I'll agree, the penetrations just isn't there. Get a bit bigger shot and you'll do fine. The think you have to remember is that all you need is one pellet inside the brain case that it's done. a lot of guys shoot for the body. try picking a point like the corner of the eye as a focus point and let loose.

xdeano


----------



## 308 (Jul 10, 2007)

thanks guys. i just ordered some winchester BB shells off cabelas and will see how they do


----------



## kingcanada (Sep 19, 2009)

i can speak from experience on this one. 5's don't cut it. i once spotted a yote while grouse hunting. i had a vest full off 5's and a coyote call. i called in the dog to about 20 yards and rolled him. then rolled him again. and again. reload and pound him, reload and pound him. it took me 5 shots while chasing and shooting, would have been darn amusing to any observers! i did kill the coyote and skin him out (2 miles from the truck and i still needed a bird, not dragging the carcass!).


----------



## yumacoyotesniper (Feb 6, 2010)

Trust me on this one. I have shot (One Shot) and killed several yotes this year from 50 yards plus. Use a Dead Coyote Choke and Dead Coyote Shells. This is the best comination there is. The shells are expensive but they do not give the yote any breaks. I shot one the other day which hit it in the head and broke its gront right leg. They have no mercy. Sheels are about $3.00 per.


----------



## barebackjack (Sep 5, 2006)

yumacoyotesniper said:


> Trust me on this one. I have shot (One Shot) and killed several yotes this year from 50 yards plus. Use a Dead Coyote Choke and Dead Coyote Shells. This is the best comination there is. The shells are expensive but they do not give the yote any breaks. I shot one the other day which hit it in the head and broke its gront right leg. They have no mercy. Sheels are about $3.00 per.

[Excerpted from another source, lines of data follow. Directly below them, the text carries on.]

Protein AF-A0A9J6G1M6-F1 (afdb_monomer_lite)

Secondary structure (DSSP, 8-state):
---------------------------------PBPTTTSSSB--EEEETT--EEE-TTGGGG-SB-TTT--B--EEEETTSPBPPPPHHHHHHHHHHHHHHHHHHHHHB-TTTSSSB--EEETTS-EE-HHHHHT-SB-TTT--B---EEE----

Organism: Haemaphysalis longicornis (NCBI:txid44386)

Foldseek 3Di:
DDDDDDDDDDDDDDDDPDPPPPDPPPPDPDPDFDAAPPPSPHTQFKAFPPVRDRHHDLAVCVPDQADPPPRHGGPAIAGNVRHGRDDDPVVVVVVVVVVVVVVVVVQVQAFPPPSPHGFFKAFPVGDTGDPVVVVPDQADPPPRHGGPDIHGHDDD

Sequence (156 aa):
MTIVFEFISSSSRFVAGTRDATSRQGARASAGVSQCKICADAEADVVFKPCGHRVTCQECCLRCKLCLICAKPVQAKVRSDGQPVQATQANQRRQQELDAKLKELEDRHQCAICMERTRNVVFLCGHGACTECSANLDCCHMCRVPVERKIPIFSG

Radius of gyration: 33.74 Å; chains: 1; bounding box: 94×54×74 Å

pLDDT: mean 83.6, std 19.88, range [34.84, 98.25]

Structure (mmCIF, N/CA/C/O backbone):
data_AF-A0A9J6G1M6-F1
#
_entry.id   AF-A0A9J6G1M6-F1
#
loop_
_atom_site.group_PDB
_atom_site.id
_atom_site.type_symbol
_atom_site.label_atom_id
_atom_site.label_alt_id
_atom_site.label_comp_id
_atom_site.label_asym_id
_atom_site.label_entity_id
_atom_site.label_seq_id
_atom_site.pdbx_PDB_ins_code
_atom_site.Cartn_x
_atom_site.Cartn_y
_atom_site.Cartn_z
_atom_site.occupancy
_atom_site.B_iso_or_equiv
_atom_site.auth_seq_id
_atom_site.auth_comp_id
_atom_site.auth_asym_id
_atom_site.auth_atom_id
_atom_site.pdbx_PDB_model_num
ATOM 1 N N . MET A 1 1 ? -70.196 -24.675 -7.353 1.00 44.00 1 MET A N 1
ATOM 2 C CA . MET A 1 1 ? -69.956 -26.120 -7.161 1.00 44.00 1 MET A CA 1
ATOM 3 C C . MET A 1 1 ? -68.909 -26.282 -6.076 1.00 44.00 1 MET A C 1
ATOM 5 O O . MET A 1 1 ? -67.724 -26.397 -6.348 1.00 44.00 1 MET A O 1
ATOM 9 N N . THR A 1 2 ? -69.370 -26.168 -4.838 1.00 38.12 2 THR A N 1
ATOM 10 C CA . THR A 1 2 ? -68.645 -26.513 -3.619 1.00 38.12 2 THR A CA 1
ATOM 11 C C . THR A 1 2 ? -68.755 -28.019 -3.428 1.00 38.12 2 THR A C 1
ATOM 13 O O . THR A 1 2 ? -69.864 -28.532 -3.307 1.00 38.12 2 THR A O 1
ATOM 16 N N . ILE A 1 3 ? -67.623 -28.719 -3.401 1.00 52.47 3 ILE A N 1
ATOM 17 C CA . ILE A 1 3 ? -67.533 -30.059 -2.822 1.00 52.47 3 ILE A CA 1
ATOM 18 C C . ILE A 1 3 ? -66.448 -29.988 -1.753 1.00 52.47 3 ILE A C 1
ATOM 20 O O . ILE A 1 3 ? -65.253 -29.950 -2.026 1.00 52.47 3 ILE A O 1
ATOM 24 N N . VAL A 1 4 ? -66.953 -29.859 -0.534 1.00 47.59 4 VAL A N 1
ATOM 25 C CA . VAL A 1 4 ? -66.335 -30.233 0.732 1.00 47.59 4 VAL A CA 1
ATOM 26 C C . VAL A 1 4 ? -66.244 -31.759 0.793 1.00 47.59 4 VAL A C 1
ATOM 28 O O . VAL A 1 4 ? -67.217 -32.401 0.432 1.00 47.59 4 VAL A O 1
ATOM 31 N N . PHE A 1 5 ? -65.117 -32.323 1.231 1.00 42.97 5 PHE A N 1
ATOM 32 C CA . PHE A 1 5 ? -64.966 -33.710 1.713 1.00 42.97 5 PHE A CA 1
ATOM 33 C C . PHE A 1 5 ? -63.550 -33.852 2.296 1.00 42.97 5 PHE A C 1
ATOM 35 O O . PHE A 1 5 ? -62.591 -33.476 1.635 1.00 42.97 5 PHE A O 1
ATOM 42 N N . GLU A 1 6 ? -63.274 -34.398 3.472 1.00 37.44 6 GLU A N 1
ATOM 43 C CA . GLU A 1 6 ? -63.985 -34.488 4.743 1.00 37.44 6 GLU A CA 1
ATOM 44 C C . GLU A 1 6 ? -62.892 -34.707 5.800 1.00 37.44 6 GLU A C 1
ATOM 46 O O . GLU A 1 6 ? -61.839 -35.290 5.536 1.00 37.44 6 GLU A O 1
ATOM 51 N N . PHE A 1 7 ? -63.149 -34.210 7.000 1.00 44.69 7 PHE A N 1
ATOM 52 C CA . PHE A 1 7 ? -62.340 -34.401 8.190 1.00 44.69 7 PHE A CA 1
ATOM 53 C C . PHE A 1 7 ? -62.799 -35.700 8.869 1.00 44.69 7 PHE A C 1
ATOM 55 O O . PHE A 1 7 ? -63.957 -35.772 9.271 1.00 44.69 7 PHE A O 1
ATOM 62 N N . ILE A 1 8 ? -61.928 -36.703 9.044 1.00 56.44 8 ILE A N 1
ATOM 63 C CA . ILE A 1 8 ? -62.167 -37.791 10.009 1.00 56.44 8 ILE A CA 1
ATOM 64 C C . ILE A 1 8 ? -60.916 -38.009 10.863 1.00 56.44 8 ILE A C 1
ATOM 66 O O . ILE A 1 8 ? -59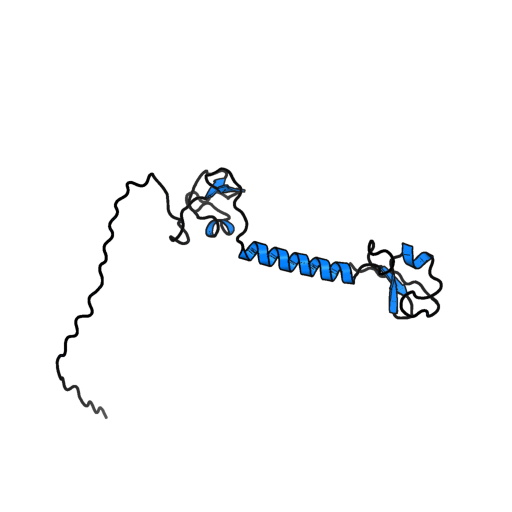.841 -38.363 10.384 1.00 56.44 8 ILE A O 1
ATOM 70 N N . SER A 1 9 ? -61.122 -37.777 12.158 1.00 43.31 9 SER A N 1
ATOM 71 C CA . SER A 1 9 ? -60.259 -38.050 13.300 1.00 43.31 9 SER A CA 1
ATOM 72 C C . SER A 1 9 ? -59.711 -39.475 13.339 1.00 43.31 9 SER A C 1
ATOM 74 O O . SER A 1 9 ? -60.453 -40.438 13.165 1.00 43.31 9 SER A O 1
ATOM 76 N N . SER A 1 10 ? -58.459 -39.622 13.772 1.00 48.66 10 SER A N 1
ATOM 77 C CA . SER A 1 10 ? -58.076 -40.733 14.646 1.00 48.66 10 SER A CA 1
ATOM 78 C C . SER A 1 10 ? -56.910 -40.342 15.545 1.00 48.66 10 SER A C 1
ATOM 80 O O . SER A 1 10 ? -55.902 -39.782 15.122 1.00 48.66 10 SER A O 1
ATOM 82 N N . SER A 1 11 ? -57.133 -40.601 16.823 1.00 48.00 11 SER A N 1
ATOM 83 C CA . SER A 1 11 ? -56.403 -40.103 17.972 1.00 48.00 11 SER A CA 1
ATOM 84 C C . SER A 1 11 ? -55.126 -40.896 18.277 1.00 48.00 11 SER A C 1
ATOM 86 O O . SER A 1 11 ? -55.079 -42.113 18.131 1.00 48.00 11 SER A O 1
ATOM 88 N N . SER A 1 12 ? -54.153 -40.170 18.836 1.00 46.31 12 SER A N 1
ATOM 89 C CA . SER A 1 12 ? -53.234 -40.584 19.908 1.00 46.31 12 SER A CA 1
ATOM 90 C C . SER A 1 12 ? -52.271 -41.753 19.669 1.00 46.31 12 SER A C 1
ATOM 92 O O . SER A 1 12 ? -52.620 -42.900 19.925 1.00 46.31 12 SER A O 1
ATOM 94 N N . ARG A 1 13 ? -50.979 -41.432 19.483 1.00 47.97 13 ARG A N 1
ATOM 95 C CA . ARG A 1 13 ? -49.921 -41.955 20.371 1.00 47.97 13 ARG A CA 1
ATOM 96 C C . ARG A 1 13 ? -48.920 -40.867 20.739 1.00 47.97 13 ARG A C 1
ATOM 98 O O . ARG A 1 13 ? -48.187 -40.328 19.920 1.00 47.97 13 ARG A O 1
ATOM 105 N N . PHE A 1 14 ? -48.968 -40.576 22.026 1.00 44.38 14 PHE A N 1
ATOM 106 C CA . PHE A 1 14 ? -48.064 -39.781 22.826 1.00 44.38 14 PHE A CA 1
ATOM 107 C C . PHE A 1 14 ? -46.670 -40.427 22.797 1.00 44.38 14 PHE A C 1
ATOM 109 O O . PHE A 1 14 ? -46.520 -41.573 23.217 1.00 44.38 14 PHE A O 1
ATOM 116 N N . VAL A 1 15 ? -45.654 -39.701 22.331 1.00 48.12 15 VAL A N 1
ATOM 117 C CA . VAL A 1 15 ? -44.259 -39.968 22.703 1.00 48.12 15 VAL A CA 1
ATOM 118 C C . VAL A 1 15 ? -43.705 -38.707 23.346 1.00 48.12 15 VAL A C 1
ATOM 120 O O . VAL A 1 15 ? -43.545 -37.663 22.716 1.00 48.12 15 VAL A O 1
ATOM 123 N N . ALA A 1 16 ? -43.506 -38.809 24.656 1.00 44.28 16 ALA A N 1
ATOM 124 C CA . ALA A 1 16 ? -42.876 -37.809 25.490 1.00 44.28 16 ALA A CA 1
ATOM 125 C C . ALA A 1 16 ? -41.412 -37.643 25.054 1.00 44.28 16 ALA A C 1
ATOM 127 O O . ALA A 1 16 ? -40.564 -38.469 25.375 1.00 44.28 16 ALA A O 1
ATOM 128 N N . GLY A 1 17 ? -41.124 -36.579 24.306 1.00 34.84 17 GLY A N 1
ATOM 129 C CA . GLY A 1 17 ? -39.763 -36.094 24.099 1.00 34.84 17 GLY A CA 1
ATOM 130 C C . GLY A 1 17 ? -39.386 -35.207 25.277 1.00 34.84 17 GLY A C 1
ATOM 131 O O . GLY A 1 17 ? -39.831 -34.061 25.360 1.00 34.84 17 GLY A O 1
ATOM 132 N N . THR A 1 18 ? -38.631 -35.760 26.222 1.00 43.25 18 THR A N 1
ATOM 133 C CA . THR A 1 18 ? -38.111 -35.055 27.392 1.00 43.25 18 THR A CA 1
ATOM 134 C C . THR A 1 18 ? -37.315 -33.835 26.948 1.00 43.25 18 THR A C 1
ATOM 136 O O . THR A 1 18 ? -36.271 -33.935 26.308 1.00 43.25 18 THR A O 1
ATOM 139 N N . ARG A 1 19 ? -37.836 -32.656 27.289 1.00 44.41 19 ARG A N 1
ATOM 140 C CA . ARG A 1 19 ? -37.072 -31.413 27.300 1.00 44.41 19 ARG A CA 1
ATOM 141 C C . ARG A 1 19 ? -36.003 -31.580 28.371 1.00 44.41 19 ARG A C 1
ATOM 143 O O . ARG A 1 19 ? -36.333 -31.527 29.554 1.00 44.41 19 ARG A O 1
ATOM 150 N N . ASP A 1 20 ? -34.759 -31.802 27.962 1.00 36.25 20 ASP A N 1
ATOM 151 C CA . ASP A 1 20 ? -33.623 -31.781 28.879 1.00 36.25 20 ASP A CA 1
ATOM 152 C C . ASP A 1 20 ? -33.390 -30.347 29.355 1.00 36.25 20 ASP A C 1
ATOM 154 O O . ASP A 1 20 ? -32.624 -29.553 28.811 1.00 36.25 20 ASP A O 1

You can do this with #4 buck or lead BB and the right choke too (for A LOT cheaper). Its all about finding the right choke/load combo.


----------



## fullmetalone (Jul 12, 2009)

i agree with the last post. I shot 3 coyotes last summer, all with shotgun, at ranges of 20, 10, and 50 yards. The 20 and 10 were with BB steel shot, the 10 was with 4bck, and full choke. I think 4bck with full or even xtra full choke would be a nice coyote pounding setup, for a decent price. I got the dead coyote choke and shells, but haven't seen a dog to throw them at yet.


----------



## kdog (Mar 13, 2007)

Has anyone tried the Remington HD loads in T shot? Should be about the same as Dead Coyote loads, and near the same price or less.

KD


----------



## 308 (Jul 10, 2007)

i patterned winchester 12ga. 3" BB loads and i'm now good to 45 yards. and at $15 per 25 im saving alot of money compared to buckshot or dead coyote


----------



## harwood39 (Nov 25, 2008)

I was just gonna start asking the same question on what shot to use for yotes. I have a mossberg 535 tactical that i was also going to use for the occasional dog. it has a 20 in smooth bore slug setup.... so i can not mess with chokes on this gun.


----------